**What the task requires**
From the line with "ATOM 179 N N" to the line with "ATOM 223 O O", retype each line exactly as it stands in the records below, but skip the pictures.

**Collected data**
# # # # #
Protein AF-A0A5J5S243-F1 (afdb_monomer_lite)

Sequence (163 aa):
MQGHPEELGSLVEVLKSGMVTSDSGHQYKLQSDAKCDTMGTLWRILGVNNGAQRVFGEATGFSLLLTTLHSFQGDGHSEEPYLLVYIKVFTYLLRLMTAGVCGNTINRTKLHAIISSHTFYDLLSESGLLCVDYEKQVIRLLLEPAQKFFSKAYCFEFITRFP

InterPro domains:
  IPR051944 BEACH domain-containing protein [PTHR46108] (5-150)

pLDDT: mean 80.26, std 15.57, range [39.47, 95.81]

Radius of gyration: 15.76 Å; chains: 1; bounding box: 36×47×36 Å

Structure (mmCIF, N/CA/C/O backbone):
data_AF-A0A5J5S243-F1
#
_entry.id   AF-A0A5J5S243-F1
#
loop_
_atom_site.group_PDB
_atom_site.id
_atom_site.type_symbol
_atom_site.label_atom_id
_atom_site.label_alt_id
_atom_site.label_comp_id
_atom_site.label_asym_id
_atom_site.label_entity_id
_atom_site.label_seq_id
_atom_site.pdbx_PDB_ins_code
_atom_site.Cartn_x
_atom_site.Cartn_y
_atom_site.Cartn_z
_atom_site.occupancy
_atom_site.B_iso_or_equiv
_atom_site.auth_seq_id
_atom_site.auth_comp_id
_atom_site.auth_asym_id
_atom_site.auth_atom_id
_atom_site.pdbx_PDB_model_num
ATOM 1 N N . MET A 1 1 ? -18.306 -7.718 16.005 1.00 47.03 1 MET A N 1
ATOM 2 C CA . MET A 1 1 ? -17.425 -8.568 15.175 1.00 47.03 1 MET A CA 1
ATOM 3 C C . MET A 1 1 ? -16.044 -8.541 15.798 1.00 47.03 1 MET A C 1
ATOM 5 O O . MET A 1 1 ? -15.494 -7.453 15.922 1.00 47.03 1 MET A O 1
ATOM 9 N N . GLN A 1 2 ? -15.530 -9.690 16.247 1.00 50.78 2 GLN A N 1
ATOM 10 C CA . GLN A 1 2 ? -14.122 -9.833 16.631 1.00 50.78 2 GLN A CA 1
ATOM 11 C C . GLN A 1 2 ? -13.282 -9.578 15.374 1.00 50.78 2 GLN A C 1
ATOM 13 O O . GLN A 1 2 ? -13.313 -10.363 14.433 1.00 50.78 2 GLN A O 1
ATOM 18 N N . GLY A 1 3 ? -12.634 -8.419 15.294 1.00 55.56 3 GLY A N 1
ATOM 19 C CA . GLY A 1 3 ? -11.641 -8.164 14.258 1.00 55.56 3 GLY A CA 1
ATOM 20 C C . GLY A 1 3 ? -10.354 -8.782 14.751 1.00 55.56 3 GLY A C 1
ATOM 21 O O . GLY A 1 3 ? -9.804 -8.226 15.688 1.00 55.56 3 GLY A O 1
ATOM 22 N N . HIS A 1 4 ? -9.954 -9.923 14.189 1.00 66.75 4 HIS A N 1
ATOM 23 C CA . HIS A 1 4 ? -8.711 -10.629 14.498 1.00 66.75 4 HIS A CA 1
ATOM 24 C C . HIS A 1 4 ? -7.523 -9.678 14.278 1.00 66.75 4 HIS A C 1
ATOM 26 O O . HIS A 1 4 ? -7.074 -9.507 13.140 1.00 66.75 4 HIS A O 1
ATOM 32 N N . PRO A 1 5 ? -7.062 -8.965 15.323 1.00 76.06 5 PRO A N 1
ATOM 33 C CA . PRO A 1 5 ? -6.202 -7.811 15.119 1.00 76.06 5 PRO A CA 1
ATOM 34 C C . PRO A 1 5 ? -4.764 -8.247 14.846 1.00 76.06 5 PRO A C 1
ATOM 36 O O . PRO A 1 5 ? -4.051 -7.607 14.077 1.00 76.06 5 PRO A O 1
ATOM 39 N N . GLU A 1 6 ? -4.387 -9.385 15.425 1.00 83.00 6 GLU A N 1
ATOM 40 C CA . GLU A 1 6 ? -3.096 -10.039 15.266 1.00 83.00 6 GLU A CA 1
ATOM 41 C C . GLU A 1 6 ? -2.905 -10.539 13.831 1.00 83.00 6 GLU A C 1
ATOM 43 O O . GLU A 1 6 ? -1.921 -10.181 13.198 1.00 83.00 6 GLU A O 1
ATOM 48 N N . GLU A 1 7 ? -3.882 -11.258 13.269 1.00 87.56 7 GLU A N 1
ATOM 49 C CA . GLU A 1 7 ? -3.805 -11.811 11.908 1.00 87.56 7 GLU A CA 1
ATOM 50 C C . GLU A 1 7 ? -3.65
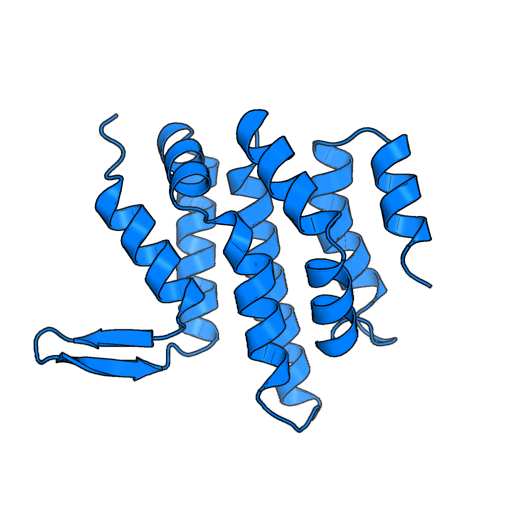0 -10.715 10.845 1.00 87.56 7 GLU A C 1
ATOM 52 O O . GLU A 1 7 ? -2.774 -10.785 9.979 1.00 87.56 7 GLU A O 1
ATOM 57 N N . LEU A 1 8 ? -4.474 -9.662 10.925 1.00 88.69 8 LEU A N 1
ATOM 58 C CA . LEU A 1 8 ? -4.383 -8.535 9.997 1.00 88.69 8 LEU A CA 1
ATOM 59 C C . LEU A 1 8 ? -3.063 -7.772 10.170 1.00 88.69 8 LEU A C 1
ATOM 61 O O . LEU A 1 8 ? -2.460 -7.364 9.177 1.00 88.69 8 LEU A O 1
ATOM 65 N N . GLY A 1 9 ? -2.607 -7.595 11.413 1.00 88.88 9 GLY A N 1
ATOM 66 C CA . GLY A 1 9 ? -1.311 -6.991 11.711 1.00 88.88 9 GLY A CA 1
ATOM 67 C C . GLY A 1 9 ? -0.151 -7.792 11.120 1.00 88.88 9 
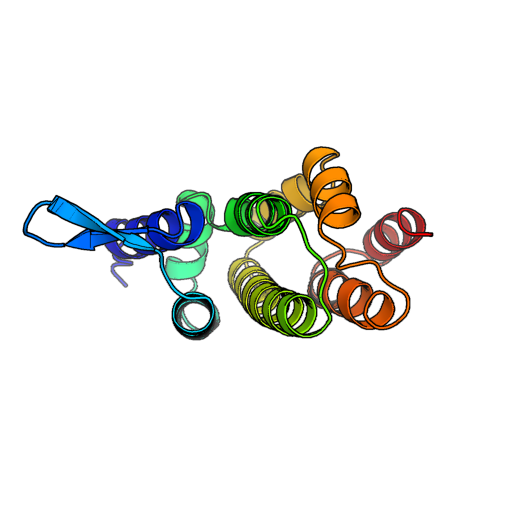GLY A C 1
ATOM 68 O O . GLY A 1 9 ? 0.705 -7.221 10.448 1.00 88.88 9 GLY A O 1
ATOM 69 N N . SER A 1 10 ? -0.159 -9.118 11.265 1.00 89.88 10 SER A N 1
ATOM 70 C CA . SER A 1 10 ? 0.855 -10.000 10.677 1.00 89.88 10 SER A CA 1
ATOM 71 C C . SER A 1 10 ? 0.893 -9.904 9.153 1.00 89.88 10 SER A C 1
ATOM 73 O O . SER A 1 10 ? 1.977 -9.836 8.578 1.00 89.88 10 SER A O 1
ATOM 75 N N . LEU A 1 11 ? -0.263 -9.830 8.482 1.00 91.88 11 LEU A N 1
ATOM 76 C CA . LEU A 1 11 ? -0.313 -9.630 7.027 1.00 91.88 11 LEU A CA 1
ATOM 77 C C . LEU A 1 11 ? 0.293 -8.286 6.603 1.00 91.88 11 LEU A C 1
ATOM 79 O O . LEU A 1 11 ? 0.976 -8.209 5.581 1.00 91.88 11 LEU A O 1
ATOM 83 N N . VAL A 1 12 ? 0.066 -7.231 7.388 1.00 93.19 12 VAL A N 1
ATOM 84 C CA . VAL A 1 12 ? 0.680 -5.919 7.157 1.00 93.19 12 VAL A CA 1
ATOM 85 C C . VAL A 1 12 ? 2.203 -6.003 7.293 1.00 93.19 12 VAL A C 1
ATOM 87 O O . VAL A 1 12 ? 2.910 -5.489 6.429 1.00 93.19 12 VAL A O 1
ATOM 90 N N . GLU A 1 13 ? 2.722 -6.694 8.307 1.00 92.19 13 GLU A N 1
ATOM 91 C CA . GLU A 1 13 ? 4.169 -6.874 8.489 1.00 92.19 13 GLU A CA 1
ATOM 92 C C . GLU A 1 13 ? 4.813 -7.725 7.383 1.00 92.19 13 GLU A C 1
ATOM 94 O O . GLU A 1 13 ? 5.899 -7.399 6.891 1.00 92.19 13 GLU A O 1
ATOM 99 N N . VAL A 1 14 ? 4.126 -8.766 6.907 1.00 93.06 14 VAL A N 1
ATOM 100 C CA . VAL A 1 14 ? 4.560 -9.554 5.740 1.00 93.06 14 VAL A CA 1
ATOM 101 C C . VAL A 1 14 ? 4.648 -8.677 4.489 1.00 93.06 14 VAL A C 1
ATOM 103 O O . VAL A 1 14 ? 5.636 -8.733 3.758 1.00 93.06 14 VAL A O 1
ATOM 106 N N . LEU A 1 15 ? 3.651 -7.823 4.242 1.00 93.69 15 LEU A N 1
ATOM 107 C CA . LEU A 1 15 ? 3.670 -6.914 3.093 1.00 93.69 15 LEU A CA 1
ATOM 108 C C . LEU A 1 15 ? 4.770 -5.846 3.200 1.00 93.69 15 LEU A C 1
ATOM 110 O O . LEU A 1 15 ? 5.366 -5.502 2.179 1.00 93.69 15 LEU A O 1
ATOM 114 N N . LYS A 1 16 ? 5.068 -5.349 4.408 1.00 92.88 16 LYS A N 1
ATOM 115 C CA . LYS A 1 16 ? 6.158 -4.385 4.644 1.00 92.88 16 LYS A CA 1
ATOM 116 C C . LYS A 1 16 ? 7.530 -4.997 4.415 1.00 92.88 16 LYS A C 1
ATOM 118 O O . LYS A 1 16 ? 8.342 -4.418 3.702 1.00 92.88 16 LYS A O 1
ATOM 123 N N . SER A 1 17 ? 7.782 -6.148 5.036 1.00 90.56 17 SER A N 1
ATOM 124 C CA . SER A 1 17 ? 9.060 -6.855 4.918 1.00 90.56 17 SER A CA 1
ATOM 125 C C . SER A 1 17 ? 9.262 -7.433 3.520 1.00 90.56 17 SER A C 1
ATOM 127 O O . SER A 1 17 ? 10.391 -7.567 3.057 1.00 90.56 17 SER A O 1
ATOM 129 N N . GLY A 1 18 ? 8.168 -7.788 2.839 1.00 89.44 18 GLY A N 1
ATOM 130 C CA . GLY A 1 18 ? 8.216 -8.534 1.591 1.00 89.44 18 GLY A CA 1
ATOM 131 C C . GLY A 1 18 ? 8.754 -9.953 1.773 1.00 89.44 18 GLY A C 1
ATOM 132 O O . GLY A 1 18 ? 9.194 -10.540 0.786 1.00 89.44 18 GLY A O 1
ATOM 133 N N . MET A 1 19 ? 8.730 -10.492 2.997 1.00 90.31 19 MET A N 1
ATOM 134 C CA . MET A 1 19 ? 9.253 -11.812 3.344 1.00 90.31 19 MET A CA 1
ATOM 135 C C . MET A 1 19 ? 8.185 -12.643 4.063 1.00 90.31 19 MET A C 1
ATOM 137 O O . MET A 1 19 ? 7.394 -12.120 4.845 1.00 90.31 19 MET A O 1
ATOM 141 N N . VAL A 1 20 ? 8.182 -13.951 3.820 1.00 89.50 20 VAL A N 1
ATOM 142 C CA . VAL A 1 20 ? 7.339 -14.926 4.524 1.00 89.50 20 VAL A CA 1
ATOM 143 C C . VAL A 1 20 ? 8.233 -15.946 5.207 1.00 89.50 20 VAL A C 1
ATOM 145 O O . VAL A 1 20 ? 9.124 -16.499 4.569 1.00 89.50 20 VAL A O 1
ATOM 148 N N . THR A 1 21 ? 7.983 -16.213 6.484 1.00 88.75 21 THR A N 1
ATOM 149 C CA . THR A 1 21 ? 8.714 -17.223 7.256 1.00 88.75 21 THR A CA 1
ATOM 150 C C . THR A 1 21 ? 7.882 -18.500 7.328 1.00 88.75 21 THR A C 1
ATOM 152 O O . THR A 1 21 ? 6.717 -18.453 7.709 1.00 88.75 21 THR A O 1
ATOM 155 N N . SER A 1 22 ? 8.463 -19.635 6.947 1.00 88.12 22 SER A N 1
ATOM 156 C CA . SER A 1 22 ? 7.841 -20.955 7.124 1.00 88.12 22 SER A CA 1
ATOM 157 C C . SER A 1 22 ? 7.906 -21.425 8.577 1.00 88.12 22 SER A C 1
ATOM 159 O O . SER A 1 22 ? 8.735 -20.944 9.348 1.00 88.12 22 SER A O 1
ATOM 161 N N . ASP A 1 23 ? 7.130 -22.455 8.918 1.00 86.31 23 ASP A N 1
ATOM 162 C CA . ASP A 1 23 ? 7.147 -23.090 10.248 1.00 86.31 23 ASP A CA 1
ATOM 163 C C . ASP A 1 23 ? 8.536 -23.620 10.646 1.00 86.31 23 ASP A C 1
ATOM 165 O O . ASP A 1 23 ? 8.866 -23.729 11.823 1.00 86.31 23 ASP A O 1
ATOM 169 N N . SER A 1 24 ? 9.379 -23.914 9.652 1.00 89.44 24 SER A N 1
ATOM 170 C CA . SER A 1 24 ? 10.770 -24.340 9.843 1.00 89.44 24 SER A CA 1
ATOM 171 C C . SER A 1 24 ? 11.768 -23.184 10.017 1.00 89.44 24 SER A C 1
ATOM 173 O O . SER A 1 24 ? 12.967 -23.423 10.123 1.00 89.44 24 SER A O 1
ATOM 175 N N . GLY A 1 25 ? 11.302 -21.930 10.014 1.00 89.06 25 GLY A N 1
ATOM 176 C CA . GLY A 1 25 ? 12.122 -20.723 10.163 1.00 89.06 25 GLY A CA 1
ATOM 177 C C . GLY A 1 25 ? 12.742 -20.188 8.867 1.00 89.06 25 GLY A C 1
ATOM 178 O O . GLY A 1 25 ? 13.329 -19.108 8.878 1.00 89.06 25 GLY A O 1
ATOM 179 N N . HIS A 1 26 ? 12.598 -20.888 7.735 1.00 89.62 26 HIS A N 1
ATOM 180 C CA . HIS A 1 26 ? 13.108 -20.407 6.444 1.00 89.62 26 HIS A CA 1
ATOM 181 C C . HIS A 1 26 ? 12.304 -19.211 5.936 1.00 89.62 26 HIS A C 1
ATOM 183 O O . HIS A 1 26 ? 11.072 -19.256 5.954 1.00 89.62 26 HIS A O 1
ATOM 189 N N . GLN A 1 27 ? 12.999 -18.182 5.444 1.00 91.06 27 GLN A N 1
ATOM 190 C CA . GLN A 1 27 ? 12.389 -16.975 4.891 1.00 91.06 27 GLN A CA 1
ATOM 191 C C . GLN A 1 27 ? 12.385 -16.985 3.359 1.00 91.06 27 GLN A C 1
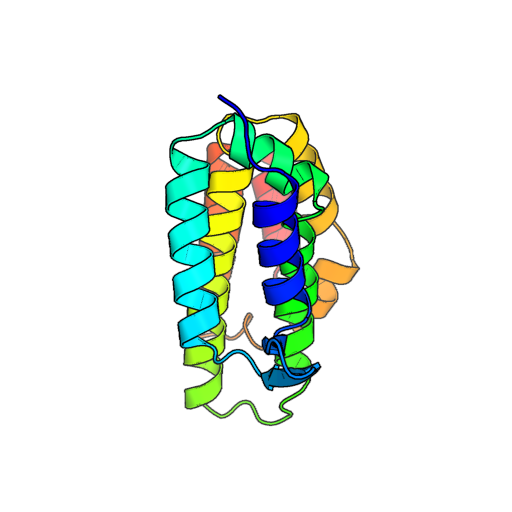
ATOM 193 O O . GLN A 1 27 ? 13.387 -17.308 2.723 1.00 91.06 27 GLN A O 1
ATOM 198 N N . TYR A 1 28 ? 11.269 -16.566 2.770 1.00 88.75 28 TYR A N 1
ATOM 199 C CA . TYR A 1 28 ? 11.046 -16.520 1.328 1.00 88.75 28 TYR A CA 1
ATOM 200 C C . TYR A 1 28 ? 10.632 -15.115 0.895 1.00 88.75 28 TYR A C 1
ATOM 202 O O . TYR A 1 28 ? 9.757 -14.513 1.518 1.00 88.75 28 TYR A O 1
ATOM 210 N N . LYS A 1 29 ? 11.219 -14.602 -0.195 1.00 89.50 29 LYS A N 1
ATOM 211 C CA . LYS A 1 29 ? 10.818 -13.314 -0.784 1.00 89.50 29 LYS A CA 1
ATOM 212 C C . LYS A 1 29 ? 9.438 -13.448 -1.420 1.00 89.50 29 LYS A C 1
ATOM 214 O O . LYS A 1 29 ? 9.210 -14.307 -2.273 1.00 89.50 29 LYS A O 1
ATOM 219 N N . LEU A 1 30 ? 8.525 -12.573 -1.019 1.00 88.62 30 LEU A N 1
ATOM 220 C CA . LEU A 1 30 ? 7.176 -12.512 -1.554 1.00 88.62 30 LEU A CA 1
ATOM 221 C C . LEU A 1 30 ? 7.212 -11.912 -2.964 1.00 88.62 30 LEU A C 1
ATOM 223 O O . LEU A 1 30 ? 7.625 -10.765 -3.157 1.00 88.62 30 LEU A O 1
ATOM 227 N N . GLN A 1 31 ? 6.769 -12.699 -3.942 1.00 90.12 31 GLN A N 1
ATOM 228 C CA . GLN A 1 31 ? 6.690 -12.282 -5.342 1.00 90.12 31 GLN A CA 1
ATOM 229 C C . GLN A 1 31 ? 5.655 -11.166 -5.533 1.00 90.12 31 GLN A C 1
ATOM 231 O O . GLN A 1 31 ? 4.676 -11.074 -4.789 1.00 90.12 31 GLN A O 1
ATOM 236 N N . SER A 1 32 ? 5.847 -10.329 -6.554 1.00 90.12 32 SER A N 1
ATOM 237 C CA . SER A 1 32 ? 4.984 -9.167 -6.809 1.00 90.12 32 SER A CA 1
ATOM 238 C C . SER A 1 32 ? 3.515 -9.536 -7.028 1.00 90.12 32 SER A C 1
ATOM 240 O O . SER A 1 32 ? 2.637 -8.819 -6.550 1.00 90.12 32 SER A O 1
ATOM 242 N N . ASP A 1 33 ? 3.226 -10.670 -7.671 1.00 91.00 33 ASP A N 1
ATOM 243 C CA . ASP A 1 33 ? 1.848 -11.147 -7.837 1.00 91.00 33 ASP A CA 1
ATOM 244 C C . ASP A 1 33 ? 1.214 -11.532 -6.496 1.00 91.00 33 ASP A C 1
ATOM 246 O O . ASP A 1 33 ? 0.117 -11.078 -6.183 1.00 91.00 33 ASP A O 1
ATOM 250 N N . ALA A 1 34 ? 1.947 -12.243 -5.636 1.00 92.69 34 ALA A N 1
ATOM 251 C CA . ALA A 1 34 ? 1.471 -12.595 -4.301 1.00 92.69 34 ALA A CA 1
ATOM 252 C C . ALA A 1 34 ? 1.252 -11.353 -3.414 1.00 92.69 34 ALA A C 1
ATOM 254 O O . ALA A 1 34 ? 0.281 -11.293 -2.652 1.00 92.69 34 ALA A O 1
# # # # #
**Problem solution**
ATOM 179 N N . HIS A 1 26 ? 12.598 -20.888 7.735 1.00 89.62 26 HIS A N 1
ATOM 180 C CA . HIS A 1 26 ? 13.108 -20.407 6.444 1.00 89.62 26 HIS A CA 1
ATOM 181 C C . HIS A 1 26 ? 12.304 -19.211 5.936 1.00 89.62 26 HIS A C 1
ATOM 183 O O . HIS A 1 26 ? 11.072 -19.256 5.954 1.00 89.62 26 HIS A O 1
ATOM 189 N N . GLN A 1 27 ? 12.999 -18.182 5.444 1.00 91.06 27 GLN A N 1
ATOM 190 C CA . GLN A 1 27 ? 12.389 -16.975 4.891 1.00 91.06 27 GLN A CA 1
ATOM 191 C C . GLN A 1 27 ? 12.385 -16.985 3.359 1.00 91.06 27 GLN A C 1
ATOM 193 O O . GLN A 1 27 ? 13.387 -17.308 2.723 1.00 91.06 27 GLN A O 1
ATOM 198 N N . TYR A 1 28 ? 11.269 -16.566 2.770 1.00 88.75 28 TYR A N 1
ATOM 199 C CA . TYR A 1 28 ? 11.046 -16.520 1.328 1.00 88.75 28 TYR A CA 1
ATOM 200 C C . TYR A 1 28 ? 10.632 -15.115 0.895 1.00 88.75 28 TYR A C 1
ATOM 202 O O . TYR A 1 28 ? 9.757 -14.513 1.518 1.00 88.75 28 TYR A O 1
ATOM 210 N N . LYS A 1 29 ? 11.219 -14.602 -0.195 1.00 89.50 29 LYS A N 1
ATOM 211 C CA . LYS A 1 29 ? 10.818 -13.314 -0.784 1.00 89.50 29 LYS A CA 1
ATOM 212 C C . LYS A 1 29 ? 9.438 -13.448 -1.420 1.00 89.50 29 LYS A C 1
ATOM 214 O O . LYS A 1 29 ? 9.210 -14.307 -2.273 1.00 89.50 29 LYS A O 1
ATOM 219 N N . LEU A 1 30 ? 8.525 -12.573 -1.019 1.00 88.62 30 LEU A N 1
ATOM 220 C CA . LEU A 1 30 ? 7.176 -12.512 -1.554 1.00 88.62 30 LEU A CA 1
ATOM 221 C C . LEU A 1 30 ? 7.212 -11.912 -2.964 1.00 88.62 30 LEU A C 1
ATOM 223 O O . LEU A 1 30 ? 7.625 -10.765 -3.157 1.00 88.62 30 LEU A O 1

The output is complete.